Wie bekämpft man Wanzen im Garten?

Für uns Gärtner läutet der Frühlingsanfang die Erneuerung der Vegetation und das lang ersehnte, üppige Sommergemüse ein. Doch Sie sind nicht der Einzige, der sich über die Rückkehr der schönen Tage freut! Beim wöchentlichen Unkrautjäten entdecken Sie unter einem Blatt einer Ihrer Tomatenpflanzen ein seltsames Häufchen kleiner Eier … Verwirrt fragen Sie sich, um welche Art von Eindringlingen es sich handelt und warum sie sich auf Ihrem Grundstück befinden.
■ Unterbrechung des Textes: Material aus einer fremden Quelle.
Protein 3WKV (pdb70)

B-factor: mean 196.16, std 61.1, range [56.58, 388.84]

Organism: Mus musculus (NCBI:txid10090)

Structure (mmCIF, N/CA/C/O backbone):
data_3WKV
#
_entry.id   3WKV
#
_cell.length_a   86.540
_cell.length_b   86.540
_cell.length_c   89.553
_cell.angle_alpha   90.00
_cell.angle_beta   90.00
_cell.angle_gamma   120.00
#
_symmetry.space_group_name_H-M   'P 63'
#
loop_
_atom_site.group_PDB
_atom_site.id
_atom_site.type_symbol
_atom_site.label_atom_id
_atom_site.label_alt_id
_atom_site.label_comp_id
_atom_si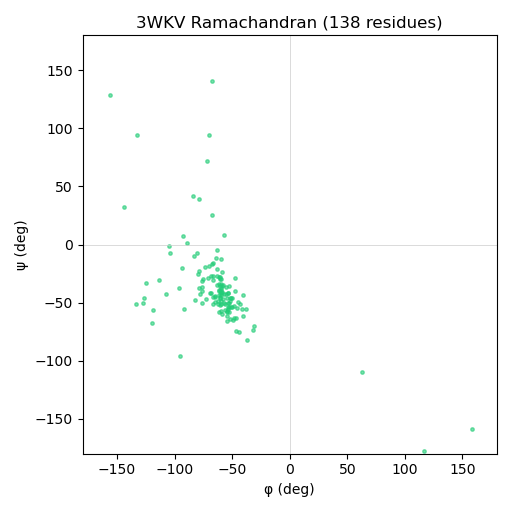te.label_asym_id
_atom_site.label_entity_id
_atom_site.label_seq_id
_atom_site.pdbx_PDB_ins_code
_atom_site.Cartn_x
_atom_site.Cartn_y
_atom_site.Cartn_z
_atom_site.occupancy
_atom_site.B_iso_or_equiv
_atom_site.auth_seq_id
_atom_site.auth_comp_id
_atom_site.auth_asym_id
_atom_site.auth_atom_id
_atom_site.pdbx_PDB_model_num
ATOM 1 N N . PHE A 1 31 ? 29.422 5.446 14.583 1.00 285.23 84 PHE A N 1
ATOM 2 C CA . PHE A 1 31 ? 28.770 4.838 15.742 1.00 279.02 84 PHE A CA 1
ATOM 3 C C . PHE A 1 31 ? 27.774 3.736 15.356 1.00 273.13 84 PHE A C 1
ATOM 4 O O . PHE A 1 31 ? 26.898 3.942 14.510 1.00 277.32 84 PHE A O 1
ATOM 6 N N . ARG A 1 32 ? 27.922 2.571 15.987 1.00 320.93 85 ARG A N 1
ATOM 7 C CA . ARG A 1 32 ? 27.048 1.416 15.758 1.00 314.81 85 ARG A CA 1
ATOM 8 C C . ARG A 1 32 ? 27.072 0.486 16.973 1.00 309.41 85 ARG A C 1
ATOM 9 O O . ARG A 1 32 ? 28.147 0.087 17.426 1.00 306.53 85 ARG A O 1
ATOM 11 N N . SER A 1 33 ? 25.899 0.126 17.492 1.00 235.80 86 SER A N 1
ATOM 12 C CA . SER A 1 33 ? 25.841 -0.605 18.765 1.00 234.81 86 SER A CA 1
ATOM 13 C C . SER A 1 33 ? 25.084 -1.937 18.727 1.00 226.65 86 SER A C 1
ATOM 14 O O . SER A 1 33 ? 25.440 -2.874 19.442 1.00 224.58 86 SER A O 1
ATOM 16 N N . ARG A 1 34 ? 24.049 -2.020 17.901 1.00 302.03 87 ARG A N 1
ATOM 17 C CA . ARG A 1 34 ? 23.254 -3.239 17.800 1.00 290.41 87 ARG A CA 1
ATOM 18 C C . ARG A 1 34 ? 24.127 -4.462 17.521 1.00 281.86 87 ARG A C 1
ATOM 19 O O . ARG A 1 34 ? 23.918 -5.529 18.106 1.00 276.30 87 ARG A O 1
ATOM 21 N N . LEU A 1 35 ? 25.109 -4.289 16.637 1.00 267.64 88 LEU A N 1
ATOM 22 C CA . LEU A 1 35 ? 26.038 -5.357 16.269 1.00 261.80 88 LEU A CA 1
ATOM 23 C C . LEU A 1 35 ? 26.840 -5.869 17.466 1.00 255.50 88 LEU A C 1
ATOM 24 O O . LEU A 1 35 ? 27.225 -7.038 17.508 1.00 253.27 88 LEU A O 1
ATOM 26 N N . ARG A 1 36 ? 27.088 -4.995 18.438 1.00 218.19 89 ARG A N 1
ATOM 27 C CA . ARG A 1 36 ? 27.859 -5.368 19.622 1.00 210.34 89 ARG A CA 1
ATOM 28 C C . ARG A 1 36 ? 26.975 -5.586 20.859 1.00 204.68 89 ARG A C 1
ATOM 29 O O . ARG A 1 36 ? 27.448 -6.043 21.907 1.00 201.30 89 ARG A O 1
ATOM 31 N N . LYS A 1 37 ? 25.689 -5.273 20.734 1.00 199.49 90 LYS A N 1
ATOM 32 C CA . LYS A 1 37 ? 24.779 -5.416 21.864 1.00 199.03 90 LYS A CA 1
ATOM 33 C C . LYS A 1 37 ? 24.109 -6.783 21.879 1.00 198.39 90 LYS A C 1
ATOM 34 O O . LYS A 1 37 ? 24.188 -7.509 22.871 1.00 194.93 90 LYS A O 1
ATOM 36 N N . LEU A 1 38 ? 23.456 -7.120 20.769 1.00 235.63 91 LEU A N 1
ATOM 37 C CA . LEU A 1 38 ? 22.675 -8.348 20.648 1.00 235.13 91 LEU A CA 1
ATOM 38 C C . LEU A 1 38 ? 23.548 -9.572 20.405 1.00 233.33 91 LEU A C 1
ATOM 39 O O . LEU A 1 38 ? 23.137 -10.701 20.677 1.00 234.92 91 LEU A O 1
ATOM 41 N N . PHE A 1 39 ? 24.750 -9.342 19.886 1.00 192.27 92 PHE A N 1
ATOM 42 C CA . PHE A 1 39 ? 25.691 -10.421 19.595 1.00 189.66 92 PHE A CA 1
ATOM 43 C C . PHE A 1 39 ? 26.196 -11.121 20.859 1.00 190.46 92 PHE A C 1
ATOM 44 O O . PHE A 1 39 ? 26.750 -12.217 20.785 1.00 184.33 92 PHE A O 1
ATOM 46 N N . SER A 1 40 ? 26.010 -10.493 22.016 1.00 235.49 93 SER A N 1
ATOM 47 C CA . SER A 1 40 ? 26.386 -11.121 23.278 1.00 237.57 93 SER A CA 1
ATOM 48 C C . SER A 1 40 ? 25.423 -12.256 23.626 1.00 240.45 93 SER A C 1
ATOM 49 O O . SER A 1 40 ? 25.024 -13.039 22.761 1.00 241.67 93 SER A O 1
ATOM 51 N N . HIS A 1 42 ? 26.638 -18.459 18.815 1.00 219.92 95 HIS A N 1
ATOM 52 C CA . HIS A 1 42 ? 25.200 -18.272 18.969 1.00 221.37 95 HIS A CA 1
ATOM 53 C C . HIS A 1 42 ? 24.413 -18.916 17.813 1.00 223.58 95 HIS A C 1
ATOM 54 O O . HIS A 1 42 ? 24.910 -19.817 17.118 1.00 223.43 95 HIS A O 1
ATOM 61 N N . ARG A 1 43 ? 23.182 -18.445 17.622 1.00 210.44 96 ARG A N 1
ATOM 62 C CA . ARG A 1 43 ? 22.259 -19.015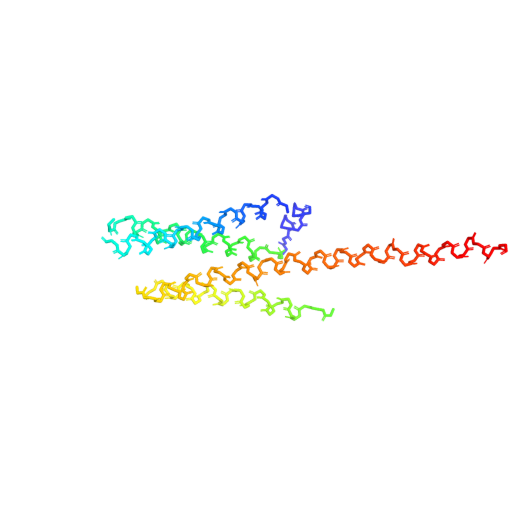 16.645 1.00 211.14 96 ARG A CA 1
ATOM 63 C C . ARG A 1 43 ? 22.595 -18.531 15.232 1.00 209.98 96 ARG A C 1
ATOM 64 O O . ARG A 1 43 ? 22.493 -19.293 14.270 1.00 209.58 96 ARG A O 1
ATOM 72 N N . PHE A 1 44 ? 23.004 -17.265 15.118 1.00 224.72 97 PHE A N 1
ATOM 73 C CA . PHE A 1 44 ? 23.447 -16.702 13.838 1.00 221.05 97 PHE A CA 1
ATOM 74 C C . PHE A 1 44 ? 24.637 -17.459 13.237 1.00 220.81 97 PHE A C 1
ATOM 75 O O . PHE A 1 44 ? 24.736 -17.620 12.021 1.00 215.81 97 PHE A O 1
ATOM 83 N N . GLN A 1 45 ? 25.524 -17.936 14.100 1.00 257.08 98 GLN A N 1
ATOM 84 C CA . GLN A 1 45 ? 26.640 -18.765 13.672 1.00 256.09 98 GLN A CA 1
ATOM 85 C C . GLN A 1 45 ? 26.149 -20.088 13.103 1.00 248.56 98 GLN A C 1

Nach einigen Nachforschungen bei namhaften Experten (Ihren Nachbarn auf den angrenzenden Parzellen…) wissen Sie nun Bescheid! Es handelt sich um Gartenwanzen! Verzweifelt beginnen Sie bereits, sich von Ihrer Ernte zu verabschieden. Sich eine Methode vorzustellen, mit der man sie auf natürliche Weise beseitigen kann, erscheint Ihnen kaum vorstellbar… Geben Sie nicht so schnell auf! Das Problem ist gar nicht so unlösbar, wie Sie glauben!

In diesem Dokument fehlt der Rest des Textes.